Which specific behavior is actually correct here depends entirely on your particular business question. If you genuinely want a simple count of “how many total customers were active in some way this month,” UNION’s deduplication behavior is exactly correct, ensuring that doubly-active customer is sensibly counted only once rather than artificially inflating your total active customer count. If you instead specifically want to separately analyze and distinguish “how many total activity events happened this month, across both purchase and support contact types,” UNION ALL’s behavior of preserving every individual occurrence, including that customer’s two separate distinct activities, would actually be the more genuinely correct choice for that specific, differently framed business question.

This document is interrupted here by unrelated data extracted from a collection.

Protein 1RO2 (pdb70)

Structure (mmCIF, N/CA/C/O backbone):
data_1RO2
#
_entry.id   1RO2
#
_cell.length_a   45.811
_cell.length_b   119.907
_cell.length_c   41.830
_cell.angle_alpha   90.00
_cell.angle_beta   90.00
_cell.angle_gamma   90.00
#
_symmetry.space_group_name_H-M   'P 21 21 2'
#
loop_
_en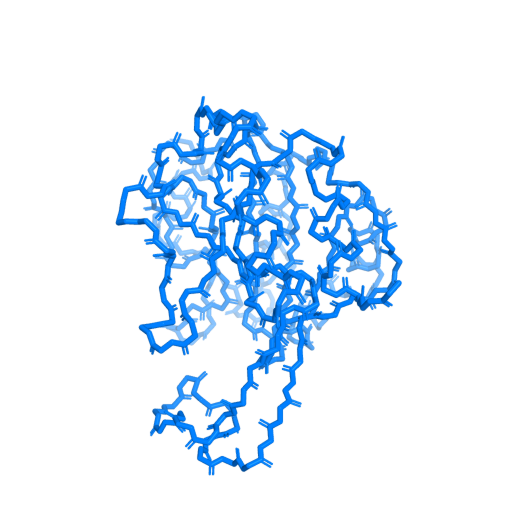tity.id
_entity.type
_entity.pdbx_description
1 polymer 'hypothetical protein ORF904'
2 non-polymer 'ZINC ION'
3 non-polymer 'MANGANESE (II) ION'
4 water water
#
loop_
_atom_site.group_PDB
_atom_site.id
_atom_site.type_symbol
_atom_site.label_atom_id
_atom_site.label_alt_id
_atom_site.label_comp_id
_atom_site.label_asym_id
_atom_site.label_entity_id
_atom_site.label_seq_id
_atom_site.pdbx_PDB_ins_code
_atom_site.Cartn_x
_atom_site.Cartn_y
_atom_site.Cartn_z
_atom_site.occupancy
_atom_site.B_iso_or_equiv
_atom_site.auth_seq_id
_atom_site.auth_comp_id
_atom_site.auth_asym_id
_atom_site.auth_atom_id
_atom_site.pdbx_PDB_model_num
ATOM 1 N N . SER A 1 1 ? 14.541 91.305 22.365 1.00 39.06 40 SER A N 1
ATOM 2 C CA . SER A 1 1 ? 13.862 91.360 23.690 1.00 36.97 40 SER A CA 1
ATOM 3 C C . SER A 1 1 ? 12.353 91.213 23.515 1.00 33.65 40 SER A C 1
ATOM 4 O O . SER A 1 1 ? 11.902 90.256 22.892 1.00 34.95 40 SER A O 1
ATOM 7 N N . SER A 1 2 ? 11.575 92.147 24.058 1.00 30.61 41 SER A N 1
ATOM 8 C CA . SER A 1 2 ? 10.124 92.076 23.931 1.00 26.64 41 SER A CA 1
ATOM 9 C C . SER A 1 2 ? 9.701 92.661 22.591 1.00 24.83 41 SER A C 1
ATOM 10 O O . SER A 1 2 ? 10.453 93.405 21.952 1.00 22.63 41 SER A O 1
ATOM 13 N N . GLU A 1 3 ? 8.491 92.324 22.176 1.00 21.22 42 GLU A N 1
ATOM 14 C CA . GLU A 1 3 ? 7.971 92.832 20.923 1.00 20.16 42 GLU A CA 1
ATOM 15 C C . GLU A 1 3 ? 7.666 94.306 21.088 1.00 20.79 42 GLU A C 1
ATOM 16 O O . GLU A 1 3 ? 7.820 95.089 20.151 1.00 17.57 42 GLU A O 1
ATOM 22 N N . ARG A 1 4 ? 7.251 94.679 22.293 1.00 19.60 43 ARG A N 1
ATOM 23 C CA . ARG A 1 4 ? 6.931 96.063 22.583 1.00 18.51 43 ARG A CA 1
ATOM 24 C C . ARG A 1 4 ? 8.110 96.984 22.266 1.00 16.80 43 ARG A C 1
ATOM 25 O O . ARG A 1 4 ? 7.941 97.992 21.580 1.00 16.96 43 ARG A O 1
ATOM 33 N N . ILE A 1 5 ? 9.307 96.654 22.747 1.00 18.94 44 ILE A N 1
ATOM 34 C CA . ILE A 1 5 ? 10.445 97.512 22.461 1.00 16.93 44 ILE A CA 1
ATOM 35 C C . ILE A 1 5 ? 10.936 97.369 21.019 1.00 15.29 44 ILE A C 1
ATOM 36 O O . ILE A 1 5 ? 11.371 98.342 20.415 1.00 17.51 44 ILE A O 1
ATOM 41 N N . ARG A 1 6 ? 10.846 96.169 20.453 1.00 15.48 45 ARG A N 1
ATOM 42 C CA . ARG A 1 6 ? 11.283 95.984 19.069 1.00 15.95 45 ARG A CA 1
ATOM 43 C C . ARG A 1 6 ? 10.498 96.912 18.156 1.00 14.55 45 ARG A C 1
ATOM 44 O O . ARG A 1 6 ? 11.080 97.697 17.406 1.00 15.80 45 ARG A O 1
ATOM 52 N N . TYR A 1 7 ? 9.174 96.856 18.252 1.00 16.17 46 TYR A N 1
ATOM 53 C CA . TYR A 1 7 ? 8.324 97.684 17.402 1.00 11.97 46 TYR A CA 1
ATOM 54 C C . TYR A 1 7 ? 8.372 99.168 17.716 1.00 12.57 46 TYR A C 1
ATOM 55 O O . TYR A 1 7 ? 8.169 99.987 16.830 1.00 12.93 46 TYR A O 1
ATOM 64 N N . ALA A 1 8 ? 8.626 99.517 18.974 1.00 13.32 47 ALA A N 1
ATOM 65 C CA . ALA A 1 8 ? 8.740 100.927 19.322 1.00 15.65 47 ALA A CA 1
ATOM 66 C C . ALA A 1 8 ? 9.994 101.410 18.598 1.00 15.51 47 ALA A C 1
ATOM 67 O O . ALA A 1 8 ? 9.969 102.426 17.909 1.00 17.40 47 ALA A O 1
ATOM 69 N N . LYS A 1 9 ? 11.091 100.669 18.741 1.00 15.56 48 LYS A N 1
ATOM 70 C CA . LYS A 1 9 ? 12.323 101.046 18.055 1.00 15.66 48 LYS A CA 1
ATOM 71 C C . LYS A 1 9 ? 12.108 101.074 16.531 1.00 16.16 4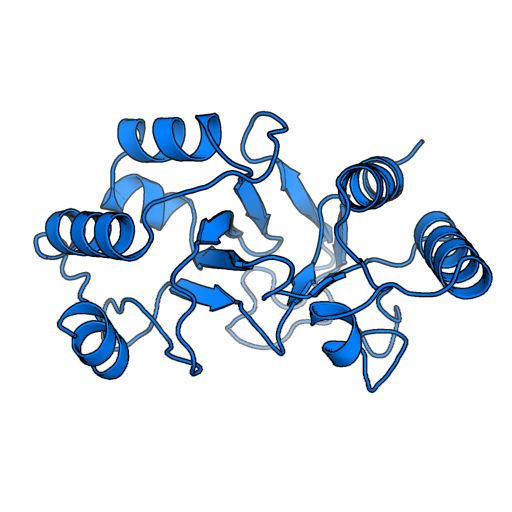8 LYS A C 1
ATOM 72 O O . LYS A 1 9 ? 12.669 101.923 15.833 1.00 18.90 48 LYS A O 1
ATOM 78 N N . TRP A 1 10 ? 11.284 100.161 16.021 1.00 15.14 49 TRP A N 1
ATOM 79 C CA . TRP A 1 10 ? 11.020 100.090 14.582 1.00 15.94 49 TRP A CA 1
ATOM 80 C C . TRP A 1 10 ? 10.329 101.353 14.072 1.00 17.57 49 TRP A C 1
ATOM 81 O O . TRP A 1 10 ? 10.641 101.846 12.988 1.00 16.38 49 TRP A O 1
ATOM 92 N N . MET A 1 11 ? 9.380 101.876 14.837 1.00 13.62 50 MET A N 1
ATOM 93 C CA . MET A 1 11 ? 8.708 103.092 14.407 1.00 16.41 50 MET A CA 1
ATOM 94 C C . MET A 1 11 ? 9.695 104.256 14.415 1.00 17.82 50 MET A C 1
ATOM 95 O O . MET A 1 11 ? 9.713 105.076 13.487 1.00 18.76 50 MET A O 1
ATOM 100 N N . LEU A 1 12 ? 10.532 104.328 15.447 1.00 16.00 51 LEU A N 1
ATOM 101 C CA . LEU A 1 12 ? 11.515 105.404 15.506 1.00 20.00 51 LEU A CA 1
ATOM 102 C C . LEU A 1 12 ? 12.427 105.275 14.305 1.00 20.84 51 LEU A C 1
ATOM 103 O O . LEU A 1 12 ? 12.652 106.246 13.584 1.00 23.07 51 LEU A O 1
ATOM 108 N N . GLU A 1 13 ? 12.950 104.069 14.112 1.00 20.78 52 GLU A N 1
ATOM 109 C CA . GLU A 1 13 ? 13.845 103.770 13.002 1.00 22.58 52 GLU A CA 1
ATOM 110 C C . GLU A 1 13 ? 13.329 104.407 11.720 1.00 21.62 52 GLU A C 1
ATOM 111 O O . GLU A 1 13 ? 14.106 104.937 10.929 1.00 23.48 52 GLU A O 1
ATOM 117 N N . HIS A 1 14 ? 12.014 104.381 11.532 1.00 21.23 53 HIS A N 1
ATOM 118 C CA . HIS A 1 14 ? 11.440 104.931 10.318 1.00 20.20 53 HIS A CA 1
ATOM 119 C C . HIS A 1 14 ? 11.003 106.387 10.359 1.00 20.88 53 HIS A C 1
ATOM 120 O O . HIS A 1 14 ? 10.206 106.829 9.535 1.00 23.36 53 HIS A O 1
ATOM 127 N N . GLY A 1 15 ? 11.550 107.129 11.317 1.00 21.83 54 GLY A N 1
ATOM 128 C CA . GLY A 1 15 ? 11.277 108.553 11.418 1.00 21.75 54 GLY A CA 1
ATOM 129 C C . GLY A 1 15 ? 9.945 109.006 11.969 1.00 22.10 54 GLY A C 1
ATOM 130 O O . GLY A 1 15 ? 9.517 110.131 11.694 1.00 22.04 54 GLY A O 1
ATOM 131 N N . PHE A 1 16 ? 9.295 108.139 12.741 1.00 19.14 55 PHE A N 1
ATOM 132 C CA . PHE A 1 16 ? 8.011 108.447 13.357 1.00 19.89 55 PHE A CA 1
ATOM 133 C C . PHE A 1 16 ? 8.207 108.616 14.849 1.00 20.26 55 PHE A C 1
ATOM 134 O O . PHE A 1 16 ? 8.983 107.886 15.457 1.00 22.46 55 PHE A O 1
ATOM 142 N N . ASN A 1 17 ? 7.478 109.552 15.439 1.00 17.08 56 ASN A N 1
ATOM 143 C CA . ASN A 1 17 ? 7.596 109.806 16.858 1.00 16.43 56 ASN A CA 1
ATOM 144 C C . ASN A 1 17 ? 6.638 108.917 17.609 1.00 15.68 56 ASN A C 1
ATOM 145 O O . ASN A 1 17 ? 5.579 108.555 17.089 1.00 15.80 56 ASN A O 1
ATOM 150 N N . ILE A 1 18 ? 7.036 108.557 18.824 1.00 15.94 57 ILE A N 1
ATOM 151 C CA . ILE A 1 18 ? 6.219 107.733 19.704 1.00 16.94 57 ILE A CA 1
ATOM 152 C C . ILE A 1 18 ? 6.247 108.398 21.075 1.00 19.90 57 ILE A C 1
ATOM 153 O O . ILE A 1 18 ? 7.146 109.187 21.368 1.00 22.22 57 ILE A O 1
ATOM 158 N N . ILE A 1 19 ? 5.268 108.087 21.913 1.00 17.43 58 ILE A N 1
ATOM 159 C CA . ILE A 1 19 ? 5.248 108.667 23.243 1.00 18.43 58 ILE A CA 1
ATOM 160 C C . ILE A 1 19 ? 4.793 107.615 24.240 1.00 18.42 58 ILE A C 1
ATOM 161 O O . ILE A 1 19 ? 3.803 106.929 24.031 1.00 16.47 58 ILE A O 1
ATOM 166 N N . PRO A 1 20 ? 5.549 107.441 25.319 1.00 17.53 59 PRO A N 1
ATOM 167 C CA . PRO A 1 20 ? 5.188 106.449 26.329 1.00 16.56 59 PRO A CA 1
ATOM 168 C C . PRO A 1 20 ? 3.844 106.782 26.970 1.00 18.24 59 PRO A C 1
ATOM 169 O O . PRO A 1 20 ? 3.480 107.947 27.058 1.00 18.38 59 PRO A O 1
ATOM 173 N N . ILE A 1 21 ? 3.120 105.757 27.412 1.00 16.70 60 ILE A N 1
ATOM 174 C CA . ILE A 1 21 ? 1.830 105.932 28.065 1.00 17.13 60 ILE A CA 1
ATOM 175 C C . ILE A 1 21 ? 1.978 105.619 29.557 1.00 20.86 60 ILE A C 1
ATOM 176 O O . ILE A 1 21 ? 2.535 104.585 29.920 1.00 21.50 60 ILE A O 1
ATOM 181 N N . ASP A 1 22 ? 1.479 106.510 30.410 1.00 20.90 61 ASP A N 1
ATOM 182 C CA . ASP A 1 22 ? 1.548 106.318 31.864 1.00 25.06 61 ASP A CA 1
ATOM 183 C C . ASP A 1 22 ? 0.674 105.118 32.227 1.00 23.31 61 ASP A C 1
ATOM 184 O O . ASP A 1 22 ? -0.509 105.070 31.896 1.00 23.60 61 ASP A O 1
ATOM 189 N N . PRO A 1 23 ? 1.255 104.123 32.907 1.00 25.91 62 PRO A N 1
ATOM 190 C CA . PRO A 1 23 ? 0.507 102.930 33.289 1.00 26.82 62 PRO A CA 1
ATOM 191 C C . PRO A 1 23 ? -0.746 103.163 34.117 1.00 26.85 62 PRO A C 1
ATOM 192 O O . PRO A 1 23 ? -1.686 102.365 34.061 1.00 28.78 62 PRO A O 1
ATOM 196 N N . GLU A 1 24 ? -0.782 104.254 34.872 1.00 28.61 63 GLU A N 1
ATOM 197 C CA . GLU A 1 24 ? -1.950 104.516 35.702 1.00 30.80 63 GLU A CA 1
ATOM 198 C C . GLU A 1 24 ? -2.969 105.430 35.048 1.00 28.76 63 GLU A C 1
ATOM 199 O O . GLU A 1 24 ? -4.143 105.076 34.970 1.00 30.71 63 GLU A O 1
ATOM 205 N N . SER A 1 25 ? -2.531 106.592 34.570 1.00 27.54 64 SER A N 1
ATOM 206 C CA . SER A 1 25 ? -3.447 107.524 33.928 1.00 27.25 64 SER A CA 1
ATOM 207 C C . SER A 1 25 ? -3.956 106.907 32.627 1.00 26.68 64 SER A C 1
ATOM 208 O O . SER A 1 25 ? -5.105 107.123 32.217 1.00 25.57 64 SER A O 1
ATOM 211 N N . LYS A 1 26 ? -3.087 106.117 32.003 1.00 26.33 65 LYS A N 1
ATOM 212 C CA . LYS A 1 26 ? -3.391 105.457 30.744 1.00 26.21 65 LYS A CA 1
ATOM 213 C C . LYS A 1 26 ? -3.335 106.471 29.614 1.00 24.09 65 LYS A C 1
ATOM 214 O O . LYS A 1 26 ? -3.833 106.222 28.519 1.00 24.37 65 LYS A O 1
ATOM 220 N N . LYS A 1 27 ? -2.701 107.610 29.892 1.00 24.67 66 LYS A N 1
ATOM 221 C CA . LYS A 1 27 ? -2.555 108.687 28.912 1.00 24.48 66 LYS A CA 1
ATOM 222 C C . LYS A 1 27 ? -1.080 108.958 28.650 1.00 22.97 66 LYS A C 1
ATOM 223 O O . LYS A 1 27 ? -0.219 108.483 29.386 1.00 20.81 66 LYS A O 1
ATOM 229 N N . PRO A 1 28 ? -0.762 109.710 27.587 1.00 21.07 67 PRO A N 1
ATOM 230 C CA . PRO A 1 28 ? 0.649 109.991 27.300 1.00 20.77 67 PRO A CA 1
ATOM 231 C C . PRO A 1 28 ? 1.357 110.646 28.479 1.00 21.87 67 PRO A C 1
ATOM 232 O O . PRO A 1 28 ? 0.777 111.499 29.151 1.00 23.33 67 PRO A O 1
ATOM 236 N N . VAL A 1 29 ? 2.606 110.255 28.710 1.00 21.91 68 VAL A N 1
ATOM 237 C CA . VAL A 1 29 ? 3.384 110.806 29.815 1.00 24.24 68 VAL A CA 1
ATOM 238 C C . VAL A 1 29 ? 3.425 112.331 29.821 1.00 25.84 68 VAL A C 1
ATOM 239 O O . VAL A 1 29 ? 3.557 112.942 30.879 1.00 28.71 68 VAL A O 1
ATOM 243 N N . LEU A 1 30 ? 3.307 112.940 28.647 1.00 25.96 69 LEU A N 1
ATOM 244 C CA . LEU A 1 30 ? 3.321 114.400 28.544 1.00 27.20 69 LEU A CA 1
ATOM 245 C C . LEU A 1 30 ? 1.967 114.942 28.076 1.00 27.99 69 LEU A C 1
ATOM 246 O O . LEU A 1 30 ? 1.390 114.451 27.103 1.00 27.84 69 LEU A O 1
ATOM 251 N N . LYS A 1 31 ? 1.463 115.962 28.766 1.00 27.18 70 LYS A N 1
ATOM 252 C CA . LYS A 1 31 ? 0.159 116.513 28.441 1.00 28.89 70 LYS A CA 1
ATOM 253 C C . LYS A 1 31 ? 0.091 117.062 27.025 1.00 26.07 70 LYS A C 1
ATOM 254 O O . LYS A 1 31 ? -0.916 116.903 26.337 1.00 27.91 70 LYS A O 1
ATOM 260 N N . GLU A 1 32 ? 1.169 117.703 26.596 1.00 25.03 71 GLU A N 1
ATOM 261 C CA . GLU A 1 32 ? 1.224 118.294 25.273 1.00 24.30 71 GLU A CA 1
ATOM 262 C C . GLU A 1 32 ? 1.968 117.388 24.307 1.00 24.88 71 GLU A C 1
ATOM 263 O O . GLU A 1 32 ? 2.976 117.775 23.731 1.00 26.15 71 GLU A O 1
ATOM 269 N N . TRP A 1 33 ? 1.468 116.170 24.142 1.00 20.47 72 TRP A N 1
ATOM 270 C CA . TRP A 1 33 ? 2.094 115.222 23.236 1.00 20.15 72 TRP A CA 1
ATOM 271 C C . TRP A 1 33 ? 1.791 115.588 21.785 1.00 18.21 72 TRP A C 1
ATOM 272 O O . TRP A 1 33 ? 2.514 115.184 20.881 1.00 20.36 72 TRP A O 1
ATOM 283 N N . GLN A 1 34 ? 0.726 116.359 21.567 1.00 19.66 73 GLN A N 1
ATOM 284 C CA . GLN A 1 34 ? 0.335 116.754 20.215 1.00 19.59 73 GLN A CA 1
ATOM 285 C C . GLN A 1 34 ? 1.455 117.433 19.422 1.00 21.27 73 GLN A C 1
ATOM 286 O O . GLN A 1 34 ? 1.493 117.359 18.191 1.00 23.09 73 GLN A O 1
ATOM 292 N N . LYS A 1 35 ? 2.372 118.092 20.118 1.00 20.54 74 LYS A N 1
ATOM 293 C CA . LYS A 1 35 ? 3.470 118.774 19.439 1.00 22.95 74 LYS A CA 1
ATOM 294 C C . LYS A 1 35 ? 4.339 117.788 18.669 1.00 21.79 74 LYS A C 1
ATOM 295 O O . LYS A 1 35 ? 5.116 118.180 17.799 1.00 23.85 74 LYS A O 1
ATOM 301 N N . TYR A 1 36 ? 4.211 116.507 18.998 1.00 20.09 75 TYR A N 1
ATOM 302 C CA . TYR A 1 36 ? 5.008 115.480 18.338 1.00 21.84 75 TYR A CA 1
ATOM 303 C C . TYR A 1 36 ? 4.440 115.052 16.998 1.00 23.11 75 TYR A C 1
ATOM 304 O O . TYR A 1 36 ? 4.938 114.112 16.384 1.00 22.88 75 TYR A O 1
ATOM 313 N N . SER A 1 37 ? 3.391 115.725 16.546 1.00 23.63 76 SER A N 1
ATOM 314 C CA . SER A 1 37 ? 2.839 115.412 15.236 1.00 26.70 76 SER A CA 1
ATOM 315 C C . SER A 1 37 ? 3.645 116.296 14.295 1.00 27.58 76 SER A C 1
ATOM 316 O O . SER A 1 37 ? 3.553 116.170 13.083 1.00 29.19 76 SER A O 1
ATOM 319 N N . HIS A 1 38 ? 4.453 117.188 14.867 1.00 27.75 77 HIS A N 1
ATOM 320 C CA . HIS A 1 38 ? 5.235 118.104 14.050 1.00 27.91 77 HIS A CA 1
ATOM 321 C C . HIS A 1 38 ? 6.727 118.223 14.321 1.00 29.60 77 HIS A C 1
ATOM 322 O O . HIS A 1 38 ? 7.438 118.872 13.548 1.00 30.38 77 HIS A O 1
ATOM 329 N N . GLU A 1 39 ? 7.213 117.637 15.411 1.00 28.10 78 GLU A N 1
ATOM 330 C CA . GLU A 1 39 ? 8.639 117.710 15.713 1.00 31.61 78 GLU A CA 1
ATOM 331 C C . GLU A 1 39 ? 9.087 116.566 16.591 1.00 30.76 78 GLU A C 1
ATOM 332 O O . GLU A 1 39 ? 8.275 115.976 17.306 1.00 28.89 78 GLU A O 1
ATOM 338 N N . MET A 1 40 ? 10.376 116.260 16.541 1.00 30.99 79 MET A N 1
ATOM 339 C CA . MET A 1 40 ? 10.920 115.175 17.351 1.00 34.91 79 MET A CA 1
ATOM 340 C C . MET A 1 40 ? 11.144 115.651 18.768 1.00 37.11 79 MET A C 1
ATOM 341 O O . MET A 1 40 ? 11.302 116.850 19.008 1.00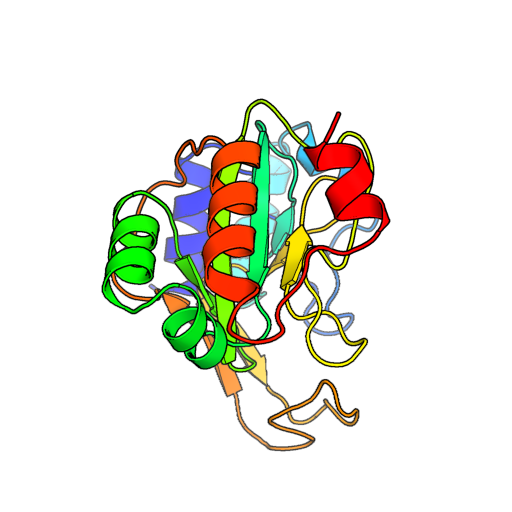 38.55 79 MET A O 1
ATOM 346 N N . PRO A 1 41 ? 11.075 115.422 19.377 1.00 38.61 80 PRO A N 1
ATOM 347 C CA . PRO A 1 41 ? 11.678 114.934 20.652 1.00 39.79 80 PRO A CA 1
ATOM 348 C C . PRO A 1 41 ? 13.184 115.060 20.579 1.00 40.32 80 PRO A C 1
ATOM 349 O O . PRO A 1 41 ? 13.808 114.646 19.557 1.00 41.26 80 PRO A O 1
ATOM 353 N N . SER A 1 42 ? 13.807 115.608 21.622 1.00 43.55 81 SER A N 1
ATOM 354 C CA . SER A 1 42 ? 15.282 115.690 21.664 1.00 45.87 81 SER A CA 1
ATOM 355 C C . SER A 1 42 ? 15.900 114.359 22.061 1.00 47.68 81 SER A C 1
ATOM 356 O O . SER A 1 42 ? 15.200 113.465 22.581 1.00 47.67 81 SER A O 1
ATOM 359 N N . ASP A 1 43 ? 17.212 114.220 21.813 1.00 48.88 82 ASP A N 1
ATOM 360 C CA . ASP A 1 43 ? 17.918 112.965 22.035 1.00 50.96 82 ASP A CA 1
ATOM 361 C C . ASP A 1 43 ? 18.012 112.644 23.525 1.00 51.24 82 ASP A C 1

This example illustrates that the choice between UNION and UNION ALL is not merely a performance optimization decision in every situation — it can also be a genuine correctness decision, depending specifically on what your particular underlying business question actually requires from your combined result.
UNION and Sorting
ORDER BY can be applied to your overall combined UNION or UNION ALL result, but it must be placed at the very end of your entire combined query, sorting the final combined result as a complete whole, rather than being placed within each individual SELECT statement separately, where it would typically have little meaningful effect on your overall final combined and potentially deduplicated result’s actual final ordering.
INTERSECT and EXCEPT: Related But Distinct Set Operations
Beyond UNION and UNION ALL specifically, some database systems also support INTERSECT (returning only rows that genuinely appear in both of your combined SELECT statements’ results) and EXCEPT or MINUS depending on your specific database system (returning rows that appear in your first SELECT statement’s result but specifically not in your second one).
These are used less frequently in typical everyday business reporting than UNION or UNION ALL, but are worth knowing exist for the specific situations where you genuinely need to identify an overlap or a specific difference between two distinct result sets, rather than simply combining everything from both of them together the way UNION and UNION ALL do.
A Quick Reference
| Situation | Correct Choice |
|---|---|
| Combining data with no possibility of genuine duplicates | UNION ALL (faster, identical result either way) |
| Combining data where duplicates are possible, and should be removed | UNION |
| Combining data where duplicates are possible, but should be preserved and counted individually | UNION ALL |
| Unsure whether duplicates are genuinely possible in your specific data | Default to UNION ALL, then verify your actual assumption about duplicates directly against real data |
What I Told My Colleague
I asked him the same direct question outlined above: could the exact same row genuinely appear in both of his separate underlying SELECT statements being combined. After actually checking his specific data directly, the honest answer was no — his particular current and historical transaction tables were structured in a way that made genuine duplication across them structurally impossible by design. Switching his query from UNION to UNION ALL produced the identical correct final result, while running measurably faster, since the deduplication work UNION had been quietly performing the entire time had genuinely never been finding any actual duplicates to remove in the first place.
Could the exact same row genuinely appear in more than one of the SELECT statements you are trying to combine? Describe your specific tables and situation, and I can help you determine whether UNION or UNION ALL is the actually correct choice for your case.